ATHENS, Feb 29 (Reuters) - Coca-Cola Hellenic , Coca-Cola’s No.2 bottler worldwide, is to stop production at two of its five plants in Greece as part of cost cuts to deal with a protracted recession.
Athens-based CCH, Greece’s biggest company by market value, has restructured operations to deal with weak demand in many of its markets over the last three years, but particularly in Greece, now in its fifth year of deep recession and struggling to revive a shattered economy.
Sales volumes in Greece, one of the company’s biggest markets, fell by 12 percent in 2011, hit by higher sales tax and sweeping wage cuts that sharply reduced consumer spending.
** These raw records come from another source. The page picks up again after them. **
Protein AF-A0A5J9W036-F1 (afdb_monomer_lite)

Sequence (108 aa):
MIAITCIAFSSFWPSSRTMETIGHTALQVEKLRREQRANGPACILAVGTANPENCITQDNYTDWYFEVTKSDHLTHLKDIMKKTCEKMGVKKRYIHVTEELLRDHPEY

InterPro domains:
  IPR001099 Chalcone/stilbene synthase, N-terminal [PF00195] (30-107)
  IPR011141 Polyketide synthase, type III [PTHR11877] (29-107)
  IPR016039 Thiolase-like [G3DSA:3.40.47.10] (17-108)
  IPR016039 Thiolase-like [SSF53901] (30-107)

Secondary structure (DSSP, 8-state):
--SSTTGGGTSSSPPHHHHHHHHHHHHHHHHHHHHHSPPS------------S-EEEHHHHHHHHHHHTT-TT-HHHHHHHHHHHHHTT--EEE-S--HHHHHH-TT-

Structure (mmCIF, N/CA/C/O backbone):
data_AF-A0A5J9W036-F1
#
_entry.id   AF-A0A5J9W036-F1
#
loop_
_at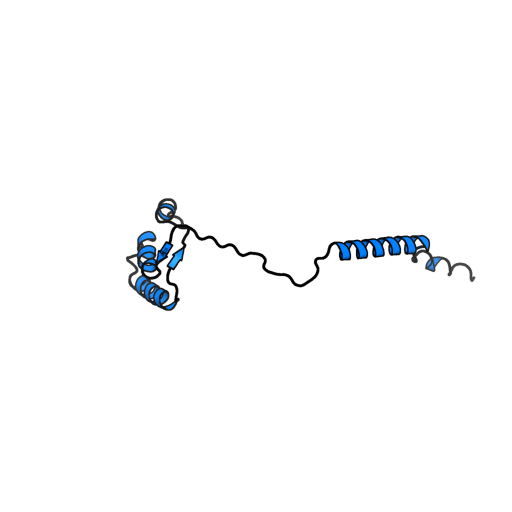om_site.group_PDB
_atom_site.id
_atom_site.type_symbol
_atom_site.label_atom_id
_atom_site.label_alt_id
_atom_site.label_comp_id
_atom_site.label_asym_id
_atom_site.label_entity_id
_atom_site.label_seq_id
_atom_site.pdbx_PDB_ins_code
_atom_site.Cartn_x
_atom_site.Cartn_y
_atom_site.Cartn_z
_atom_site.occupancy
_atom_site.B_iso_or_equiv
_atom_site.auth_seq_id
_atom_site.auth_comp_id
_atom_site.auth_asym_id
_atom_site.auth_atom_id
_atom_site.pdbx_PDB_model_num
ATOM 1 N N . MET A 1 1 ? 62.264 -47.505 -39.534 1.00 41.28 1 MET A N 1
ATOM 2 C CA . MET A 1 1 ? 61.692 -46.562 -38.542 1.00 41.28 1 MET A CA 1
ATOM 3 C C . MET A 1 1 ? 61.711 -45.176 -39.169 1.00 41.28 1 MET A C 1
ATOM 5 O O . MET A 1 1 ? 62.637 -44.930 -39.921 1.00 41.28 1 MET A O 1
ATOM 9 N N . ILE A 1 2 ? 60.740 -44.308 -38.867 1.00 37.56 2 ILE A N 1
ATOM 10 C CA . ILE A 1 2 ? 60.445 -42.999 -39.509 1.00 37.56 2 ILE A CA 1
ATOM 11 C C . ILE A 1 2 ? 59.459 -43.110 -40.692 1.00 37.56 2 ILE A C 1
ATOM 13 O O . ILE A 1 2 ? 59.822 -42.941 -41.846 1.00 37.56 2 ILE A O 1
ATOM 17 N N . ALA A 1 3 ? 58.192 -43.416 -40.393 1.00 43.72 3 ALA A N 1
ATOM 18 C CA . ALA A 1 3 ? 57.064 -43.150 -41.308 1.00 43.72 3 ALA A CA 1
ATOM 19 C C . ALA A 1 3 ? 55.686 -43.108 -40.611 1.00 43.72 3 ALA A C 1
ATOM 21 O O . ALA A 1 3 ? 54.706 -42.716 -41.230 1.00 43.72 3 ALA A O 1
ATOM 22 N N . ILE A 1 4 ? 55.575 -43.494 -39.331 1.00 44.91 4 ILE A N 1
ATOM 23 C CA . ILE A 1 4 ? 54.265 -43.703 -38.679 1.00 44.91 4 ILE A CA 1
ATOM 24 C C . ILE A 1 4 ? 53.852 -42.536 -37.754 1.00 44.91 4 ILE A C 1
ATOM 26 O O . ILE A 1 4 ? 52.700 -42.445 -37.348 1.00 44.91 4 ILE A O 1
ATOM 30 N N . THR A 1 5 ? 54.732 -41.575 -37.462 1.00 44.81 5 THR A N 1
ATOM 31 C CA . THR A 1 5 ? 54.448 -40.518 -36.470 1.00 44.81 5 THR A CA 1
ATOM 32 C C . THR A 1 5 ? 53.759 -39.255 -36.998 1.00 44.81 5 THR A C 1
ATOM 34 O O . THR A 1 5 ? 53.325 -38.449 -36.183 1.00 44.81 5 THR A O 1
ATOM 37 N N . CYS A 1 6 ? 53.572 -39.072 -38.312 1.00 46.53 6 CYS A N 1
ATOM 38 C CA . CYS A 1 6 ? 52.887 -37.872 -38.831 1.00 46.53 6 CYS A CA 1
ATOM 39 C C . CYS A 1 6 ? 51.359 -38.014 -38.971 1.00 46.53 6 CYS A C 1
ATOM 41 O O . CYS A 1 6 ? 50.672 -37.007 -39.115 1.00 46.53 6 CYS A O 1
ATOM 43 N N . ILE A 1 7 ? 50.800 -39.229 -38.918 1.00 49.97 7 ILE A N 1
ATOM 44 C CA . ILE A 1 7 ? 49.368 -39.451 -39.211 1.00 49.97 7 ILE A CA 1
ATOM 45 C C . ILE A 1 7 ? 48.473 -39.148 -37.993 1.00 49.97 7 ILE A C 1
ATOM 47 O O . ILE A 1 7 ? 47.304 -38.819 -38.151 1.00 49.97 7 ILE A O 1
ATOM 51 N N . ALA A 1 8 ? 49.012 -39.175 -36.771 1.00 47.03 8 ALA A N 1
ATOM 52 C CA . ALA A 1 8 ? 48.215 -38.969 -35.557 1.00 47.03 8 ALA A CA 1
ATOM 53 C C . ALA A 1 8 ? 47.963 -37.490 -35.189 1.00 47.03 8 ALA A C 1
ATOM 55 O O . ALA A 1 8 ? 47.231 -37.230 -34.238 1.00 47.03 8 ALA A O 1
ATOM 56 N N . PHE A 1 9 ? 48.537 -36.524 -35.920 1.00 41.84 9 PHE A N 1
ATOM 57 C CA . PHE A 1 9 ? 48.316 -35.089 -35.670 1.00 41.84 9 PHE A CA 1
ATOM 58 C C . PHE A 1 9 ? 47.212 -34.471 -36.545 1.00 41.84 9 PHE A C 1
ATOM 60 O O . PHE A 1 9 ? 46.691 -33.413 -36.203 1.00 41.84 9 PHE A O 1
ATOM 67 N N . SER A 1 10 ? 46.820 -35.114 -37.652 1.00 47.75 10 SER A N 1
ATOM 68 C CA . SER A 1 10 ? 45.822 -34.563 -38.583 1.00 47.75 10 SER A CA 1
ATOM 69 C C . SER A 1 10 ? 44.376 -34.927 -38.236 1.00 47.75 10 SER A C 1
ATOM 71 O O . SER A 1 10 ? 43.466 -34.225 -38.661 1.00 47.75 10 SER A O 1
ATOM 73 N N . SER A 1 11 ? 44.141 -35.978 -37.446 1.00 50.62 11 SER A N 1
ATOM 74 C CA . SER A 1 11 ? 42.787 -36.470 -37.132 1.00 50.62 11 SER A CA 1
ATOM 75 C C . SER A 1 11 ? 42.060 -35.662 -36.054 1.00 50.62 11 SER A C 1
ATOM 77 O O . SER A 1 11 ? 40.851 -35.802 -35.895 1.00 50.62 11 SER A O 1
ATOM 79 N N . PHE A 1 12 ? 42.795 -34.850 -35.289 1.00 58.53 12 PHE A N 1
ATOM 80 C CA . PHE A 1 12 ? 42.238 -33.975 -34.254 1.00 58.53 12 PHE A CA 1
ATOM 81 C C . PHE A 1 12 ? 41.993 -32.547 -34.766 1.00 58.53 12 PHE A C 1
ATOM 83 O O . PHE A 1 12 ? 41.255 -31.784 -34.147 1.00 58.53 12 PHE A O 1
ATOM 90 N N . TRP A 1 13 ? 42.585 -32.184 -35.909 1.00 56.94 13 TRP A N 1
ATOM 91 C CA . TRP A 1 13 ? 42.408 -30.870 -36.513 1.00 56.94 13 TRP A CA 1
ATOM 92 C C . TRP A 1 13 ? 41.300 -30.922 -37.574 1.00 56.94 13 TRP A C 1
ATOM 94 O O . TRP A 1 13 ? 41.401 -31.713 -38.516 1.00 56.94 13 TRP A O 1
ATOM 104 N N . PRO A 1 14 ? 40.239 -30.103 -37.463 1.00 68.38 14 PRO A N 1
ATOM 105 C CA . PRO A 1 14 ? 39.199 -30.058 -38.480 1.00 68.38 14 PRO A CA 1
ATOM 106 C C . PRO A 1 14 ? 39.799 -29.715 -39.854 1.00 68.38 14 PRO A C 1
ATOM 108 O O . PRO A 1 14 ? 40.681 -28.865 -39.971 1.00 68.38 14 PRO A O 1
ATOM 111 N N . SER A 1 15 ? 39.309 -30.360 -40.916 1.00 74.62 15 SER A N 1
ATOM 112 C CA . SER A 1 15 ? 39.683 -30.028 -42.298 1.00 74.62 15 SER A CA 1
ATOM 113 C C . SER A 1 15 ? 39.442 -28.539 -42.590 1.00 74.62 15 SER A C 1
ATOM 115 O O . SER A 1 15 ? 38.490 -27.952 -42.065 1.00 74.62 15 SER A O 1
ATOM 117 N N . SER A 1 16 ? 40.239 -27.932 -43.474 1.00 72.75 16 SER A N 1
ATOM 118 C CA . SER A 1 16 ? 40.101 -26.523 -43.881 1.00 72.75 16 SER A CA 1
ATOM 119 C C . SER A 1 16 ? 38.660 -26.154 -44.257 1.00 72.75 16 SER A C 1
ATOM 121 O O . SER A 1 16 ? 38.120 -25.175 -43.751 1.00 72.75 16 SER A O 1
ATOM 123 N N . ARG A 1 17 ? 37.973 -27.019 -45.012 1.00 73.00 17 ARG A N 1
ATOM 124 C CA . ARG A 1 17 ? 36.557 -26.846 -45.385 1.00 73.00 17 ARG A CA 1
ATOM 125 C C . ARG A 1 17 ? 35.600 -26.847 -44.183 1.00 73.00 17 ARG A C 1
ATOM 127 O O . ARG A 1 17 ? 34.611 -26.112 -44.159 1.00 73.00 17 ARG A O 1
ATOM 134 N N . THR A 1 18 ? 35.868 -27.684 -43.179 1.00 73.69 18 THR A N 1
ATOM 135 C CA . THR A 1 18 ? 35.058 -27.728 -41.948 1.00 73.69 18 THR A CA 1
ATOM 136 C C . THR A 1 18 ? 35.299 -26.500 -41.074 1.00 73.69 18 THR A C 1
ATOM 138 O O . THR A 1 18 ? 34.343 -25.958 -40.527 1.00 73.69 18 THR A O 1
ATOM 141 N N . MET A 1 19 ? 36.534 -25.991 -41.018 1.00 73.12 19 MET A N 1
ATOM 142 C CA . MET A 1 19 ? 36.845 -24.736 -40.327 1.00 73.12 19 MET A CA 1
ATOM 143 C C . MET A 1 19 ? 36.187 -23.527 -41.004 1.00 73.12 19 MET A C 1
ATOM 145 O O . MET A 1 19 ? 35.641 -22.673 -40.310 1.00 73.12 19 MET A O 1
ATOM 149 N N . GLU A 1 20 ? 36.171 -23.474 -42.338 1.00 78.25 20 GLU A N 1
ATOM 150 C CA . GLU A 1 20 ? 35.477 -22.432 -43.109 1.00 78.25 20 GLU A CA 1
ATOM 151 C C . GLU A 1 20 ? 33.970 -22.439 -42.836 1.00 78.25 20 GLU A C 1
ATOM 153 O O . GLU A 1 20 ? 33.386 -21.399 -42.541 1.00 78.25 20 GLU A O 1
ATOM 158 N N . THR A 1 21 ? 33.338 -23.618 -42.855 1.00 81.31 21 THR A N 1
ATOM 159 C CA . THR A 1 21 ? 31.898 -23.757 -42.578 1.00 81.31 21 THR A CA 1
ATOM 160 C C . THR A 1 21 ? 31.560 -23.307 -41.154 1.00 81.31 21 THR A C 1
ATOM 162 O O . THR A 1 21 ? 30.627 -22.529 -40.958 1.00 81.31 21 THR A O 1
ATOM 165 N N . ILE A 1 22 ? 32.353 -23.723 -40.159 1.00 81.69 22 ILE A N 1
ATOM 166 C CA . ILE A 1 22 ? 32.193 -23.280 -38.766 1.00 81.69 22 ILE A CA 1
ATOM 167 C C . ILE A 1 22 ? 32.367 -21.757 -38.665 1.00 81.69 22 ILE A C 1
ATOM 169 O O . ILE A 1 22 ? 31.535 -21.089 -38.052 1.00 81.69 22 ILE A O 1
ATOM 173 N N . GLY A 1 23 ? 33.375 -21.184 -39.329 1.00 80.62 23 GLY A N 1
ATOM 174 C CA . GLY A 1 23 ? 33.591 -19.737 -39.387 1.00 80.62 23 GLY A CA 1
ATOM 175 C C . GLY A 1 23 ? 32.411 -18.977 -40.000 1.00 80.62 23 GLY A C 1
ATOM 176 O O . GLY A 1 23 ? 31.944 -17.994 -39.424 1.00 80.62 23 GLY A O 1
ATOM 177 N N . HIS A 1 24 ? 31.860 -19.462 -41.116 1.00 84.94 24 HIS A N 1
ATOM 178 C CA . HIS A 1 24 ? 30.672 -18.880 -41.742 1.00 84.94 24 HIS A CA 1
ATOM 179 C C . HIS A 1 24 ? 29.449 -18.938 -40.824 1.00 84.94 24 HIS A C 1
ATOM 181 O O . HIS A 1 24 ? 28.771 -17.925 -40.654 1.00 84.94 24 HIS A O 1
ATOM 187 N N . THR A 1 25 ? 29.200 -20.078 -40.173 1.00 87.00 25 THR A N 1
ATOM 188 C CA . THR A 1 25 ? 28.080 -20.201 -39.226 1.00 87.00 25 THR A CA 1
ATOM 189 C C . THR A 1 25 ? 28.251 -19.299 -38.002 1.00 87.00 25 THR A C 1
ATOM 191 O O . THR A 1 25 ? 27.290 -18.664 -37.577 1.00 87.00 25 THR A O 1
ATOM 194 N N . ALA A 1 26 ? 29.469 -19.150 -37.473 1.00 88.62 26 ALA A N 1
ATOM 195 C CA . ALA A 1 26 ? 29.750 -18.260 -36.348 1.00 88.62 26 ALA A CA 1
ATOM 196 C C . ALA A 1 26 ? 29.519 -16.781 -36.707 1.00 88.62 26 ALA A C 1
ATOM 198 O O . ALA A 1 26 ? 28.893 -16.051 -35.937 1.00 88.62 26 ALA A O 1
ATOM 199 N N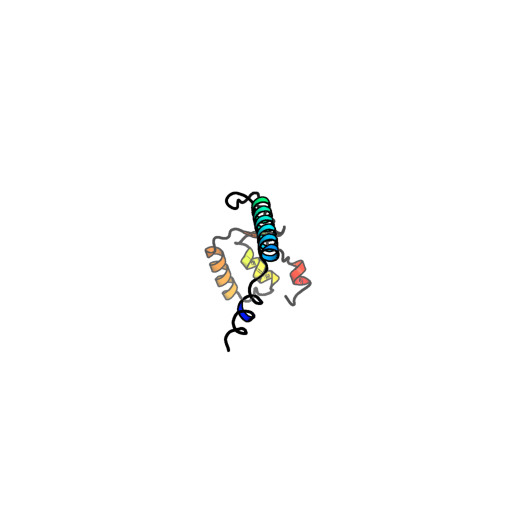 . LEU A 1 27 ? 29.951 -16.349 -37.899 1.00 91.38 27 LEU A N 1
ATOM 200 C CA . LEU A 1 27 ? 29.692 -14.998 -38.409 1.00 91.38 27 LEU A CA 1
ATOM 201 C C . LEU A 1 27 ? 28.196 -14.747 -38.636 1.00 91.38 27 LEU A C 1
ATOM 203 O O . LEU A 1 27 ? 27.700 -13.659 -38.338 1.00 91.38 27 LEU A O 1
ATOM 207 N N . GLN A 1 28 ? 27.463 -15.752 -39.124 1.00 93.81 28 GLN A N 1
ATOM 208 C CA . GLN A 1 28 ? 26.009 -15.677 -39.264 1.00 93.81 28 GLN A CA 1
ATOM 209 C C . GLN A 1 28 ? 25.315 -15.539 -37.903 1.00 93.81 28 GLN A C 1
ATOM 211 O O . GLN A 1 28 ? 24.461 -14.671 -37.748 1.00 93.81 28 GLN A O 1
ATOM 216 N N . VAL A 1 29 ? 25.712 -16.324 -36.897 1.00 94.94 29 VAL A N 1
ATOM 217 C CA . VAL A 1 29 ? 25.153 -16.241 -35.536 1.00 94.94 29 VAL A CA 1
ATOM 218 C C . VAL A 1 29 ? 25.430 -14.878 -34.894 1.00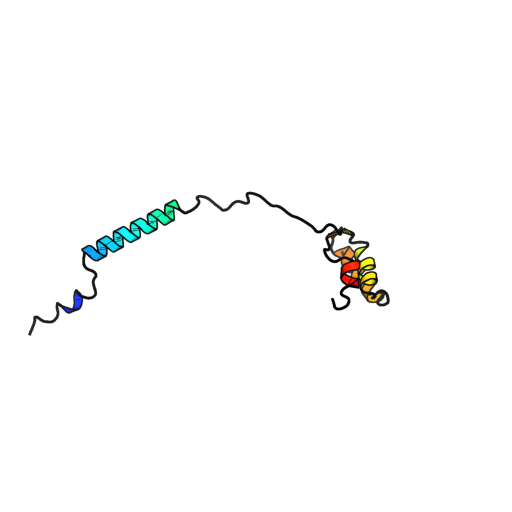 94.94 29 VAL A C 1
ATOM 220 O O . VAL A 1 29 ? 24.532 -14.295 -34.289 1.00 94.94 29 VAL A O 1
ATOM 223 N N . GLU A 1 30 ? 26.639 -14.337 -35.048 1.00 95.06 30 GLU A N 1
ATOM 224 C CA . GLU A 1 30 ? 26.990 -13.010 -34.527 1.00 95.06 30 GLU A CA 1
ATOM 225 C C . GLU A 1 30 ? 26.174 -11.897 -35.200 1.00 95.06 30 GLU A C 1
ATOM 227 O O . GLU A 1 30 ? 25.679 -10.991 -34.526 1.00 95.06 30 GLU A O 1
ATOM 232 N N . LYS A 1 31 ? 25.969 -11.983 -36.521 1.00 96.00 31 LYS A N 1
ATOM 233 C CA . LYS A 1 31 ? 25.123 -11.036 -37.257 1.00 96.00 31 LYS A CA 1
ATOM 234 C C . LYS A 1 31 ? 23.676 -11.074 -36.756 1.00 96.00 31 LYS A C 1
ATOM 236 O O . LYS A 1 31 ? 23.129 -10.024 -36.430 1.00 96.00 31 LYS A O 1
ATOM 241 N N . LEU A 1 32 ? 23.103 -12.270 -36.604 1.00 96.19 32 LEU A N 1
ATOM 242 C CA . LEU A 1 32 ? 21.744 -12.445 -36.083 1.00 96.19 32 LEU A CA 1
ATOM 243 C C . LEU A 1 32 ? 21.601 -11.869 -34.665 1.00 96.19 32 LEU A C 1
ATOM 245 O O . LEU A 1 32 ? 20.640 -11.160 -34.386 1.00 96.19 32 LEU A O 1
ATOM 249 N N . ARG A 1 33 ? 22.582 -12.092 -33.780 1.00 94.00 33 ARG A N 1
ATOM 250 C CA . ARG A 1 33 ? 22.579 -11.523 -32.419 1.00 94.00 33 ARG A CA 1
ATOM 251 C C . ARG A 1 33 ? 22.644 -9.995 -32.413 1.00 94.00 33 ARG A C 1
ATOM 253 O O . ARG A 1 33 ? 21.983 -9.357 -31.594 1.00 94.00 33 ARG A O 1
ATOM 260 N N . ARG A 1 34 ? 23.430 -9.393 -33.312 1.00 94.62 34 ARG A N 1
ATOM 261 C CA . ARG A 1 34 ? 23.525 -7.929 -33.445 1.00 94.62 34 ARG A CA 1
ATOM 262 C C . ARG A 1 34 ? 22.256 -7.299 -33.999 1.00 94.62 34 ARG A C 1
ATOM 264 O O . ARG A 1 34 ? 21.928 -6.197 -33.582 1.00 94.62 34 ARG A O 1
ATOM 271 N N . GLU A 1 35 ? 21.576 -7.971 -34.920 1.00 95.75 35 GLU A N 1
ATOM 272 C CA . GLU A 1 35 ? 20.305 -7.503 -35.484 1.00 95.75 35 GLU A CA 1
ATOM 273 C C . GLU A 1 35 ? 19.145 -7.669 -34.490 1.00 95.75 35 GLU A C 1
ATOM 275 O O . GLU A 1 35 ? 18.235 -6.847 -34.468 1.00 95.75 35 GLU A O 1
ATOM 280 N N . GLN A 1 36 ? 19.194 -8.692 -33.629 1.00 96.19 36 GLN A N 1
ATOM 281 C CA . GLN A 1 36 ? 18.168 -8.946 -32.611 1.00 96.19 36 GLN A CA 1
ATOM 282 C C . GLN A 1 36 ? 18.242 -8.014 -31.395 1.00 96.19 36 GLN A C 1
ATOM 284 O O . GLN A 1 36 ? 17.225 -7.796 -30.736 1.00 96.19 36 GLN A O 1
ATOM 289 N N . ARG A 1 37 ? 19.428 -7.506 -31.031 1.00 93.94 37 ARG A N 1
ATOM 290 C CA . ARG A 1 37 ? 19.579 -6.726 -29.794 1.00 93.94 37 ARG A CA 1
ATOM 291 C C . ARG A 1 37 ? 18.947 -5.337 -29.913 1.00 93.94 37 ARG A C 1
ATOM 293 O O . ARG A 1 37 ? 19.084 -4.655 -30.927 1.00 93.94 37 ARG A O 1
ATOM 300 N N . ALA A 1 38 ? 18.342 -4.880 -28.821 1.00 94.88 38 ALA A N 1
ATOM 301 C CA . ALA A 1 38 ? 17.960 -3.483 -28.674 1.00 94.88 38 ALA A CA 1
ATOM 302 C C . ALA A 1 38 ? 19.204 -2.591 -28.514 1.00 94.88 38 ALA A C 1
ATOM 304 O O . ALA A 1 38 ? 20.240 -3.022 -28.001 1.00 94.88 38 ALA A O 1
ATOM 305 N N . ASN A 1 39 ? 19.083 -1.333 -28.937 1.00 94.19 39 ASN A N 1
ATOM 306 C CA . ASN A 1 39 ? 20.109 -0.315 -28.736 1.00 94.19 39 ASN A CA 1
ATOM 307 C C . ASN A 1 39 ? 19.708 0.611 -27.585 1.00 94.19 39 ASN A C 1
ATOM 309 O O . ASN A 1 39 ? 18.560 1.044 -27.508 1.00 94.19 39 ASN A O 1
ATOM 313 N N . GLY A 1 40 ? 20.678 0.967 -26.745 1.00 93.56 40 GLY A N 1
ATOM 314 C CA . GLY A 1 40 ? 20.487 1.906 -25.641 1.00 93.56 40 GLY A CA 1
ATOM 315 C C . GLY A 1 40 ? 20.139 1.245 -24.301 1.00 93.56 40 GLY A C 1
ATOM 316 O O . GLY A 1 40 ? 20.012 0.022 -24.212 1.00 93.56 40 GLY A O 1
ATOM 317 N N . PRO A 1 41 ? 20.057 2.050 -23.231 1.00 96.56 41 PRO A N 1
ATOM 318 C CA . PRO A 1 41 ? 19.705 1.570 -21.902 1.00 96.56 41 PRO A CA 1
ATOM 319 C C . PRO A 1 41 ? 18.215 1.205 -21.814 1.00 96.56 41 PRO A C 1
ATOM 321 O O . PRO A 1 41 ? 17.381 1.757 -22.531 1.00 96.56 41 PRO A O 1
ATOM 324 N N . ALA A 1 42 ? 17.869 0.302 -20.894 1.00 97.00 42 ALA A N 1
ATOM 325 C CA . ALA A 1 42 ? 16.473 0.012 -20.577 1.00 97.00 42 ALA A CA 1
ATOM 326 C C . ALA A 1 42 ? 15.770 1.265 -20.020 1.00 97.00 42 ALA A C 1
ATOM 328 O O . ALA A 1 42 ? 16.345 1.995 -19.212 1.00 97.00 42 ALA A O 1
ATOM 329 N N . CYS A 1 43 ? 14.524 1.497 -20.439 1.00 97.44 43 CYS A N 1
ATOM 330 C CA . CYS A 1 43 ? 13.722 2.653 -20.040 1.00 97.44 43 CYS A CA 1
ATOM 331 C C . CYS A 1 43 ? 12.319 2.214 -19.600 1.00 97.44 43 CYS A C 1
ATOM 333 O O . CYS A 1 43 ? 11.729 1.314 -20.199 1.00 97.44 43 CYS A O 1
ATOM 335 N N . ILE A 1 44 ? 11.779 2.861 -18.565 1.00 96.56 44 ILE A N 1
ATOM 336 C CA . ILE A 1 44 ? 10.387 2.676 -18.141 1.00 96.56 44 ILE A CA 1
ATOM 337 C C . ILE A 1 44 ? 9.492 3.429 -19.128 1.00 96.56 44 ILE A C 1
ATOM 339 O O . ILE A 1 44 ? 9.520 4.656 -19.176 1.00 96.56 44 ILE A O 1
ATOM 343 N N . LEU A 1 45 ? 8.694 2.693 -19.906 1.00 97.56 45 LEU A N 1
ATOM 344 C CA . LEU A 1 45 ? 7.774 3.281 -20.889 1.00 97.56 45 LEU A CA 1
ATOM 345 C C . LEU A 1 45 ? 6.396 3.600 -20.295 1.00 97.56 45 LEU A C 1
ATOM 347 O O . LEU A 1 45 ? 5.748 4.548 -20.726 1.00 97.56 45 LEU A O 1
ATOM 351 N N . ALA A 1 46 ? 5.949 2.817 -19.309 1.00 97.81 46 ALA A N 1
ATOM 352 C CA . ALA A 1 46 ? 4.694 3.030 -18.597 1.00 97.81 46 ALA A CA 1
ATOM 353 C C . ALA A 1 46 ? 4.717 2.346 -17.223 1.00 97.81 46 ALA A C 1
ATOM 355 O O . ALA A 1 46 ? 5.381 1.325 -17.041 1.00 97.81 46 ALA A O 1
ATOM 356 N N . VAL A 1 47 ? 3.949 2.893 -16.277 1.00 97.62 47 VAL A N 1
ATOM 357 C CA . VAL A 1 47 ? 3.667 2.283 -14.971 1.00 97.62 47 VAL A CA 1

CCH, which is active in 27 countries in Europe and also in Nigeria, said it would move the production of its plants in Thessaloniki and Patras to other units in Greece but would keep its distribution centres, sales offices and other services in the two Greek cities.
It said the move would affect 30 workers and was part of the company’s saving efforts.
“We have been doing restructuring in other geographies and with the reality in Greece, we are doing it here as well,” CCH investor relations director Oya Gur told Reuters.
Last year, CCH’s net profit dropped 27 percent to 330 million euros ($443 million), with sales volume down 1 percent to 2 billion unit cases.
The company has said it will continue its saving initiatives this year, an effort that will cost about 50 million euros and is seen producing annual benefit of 35 million euros from 2013 onwards.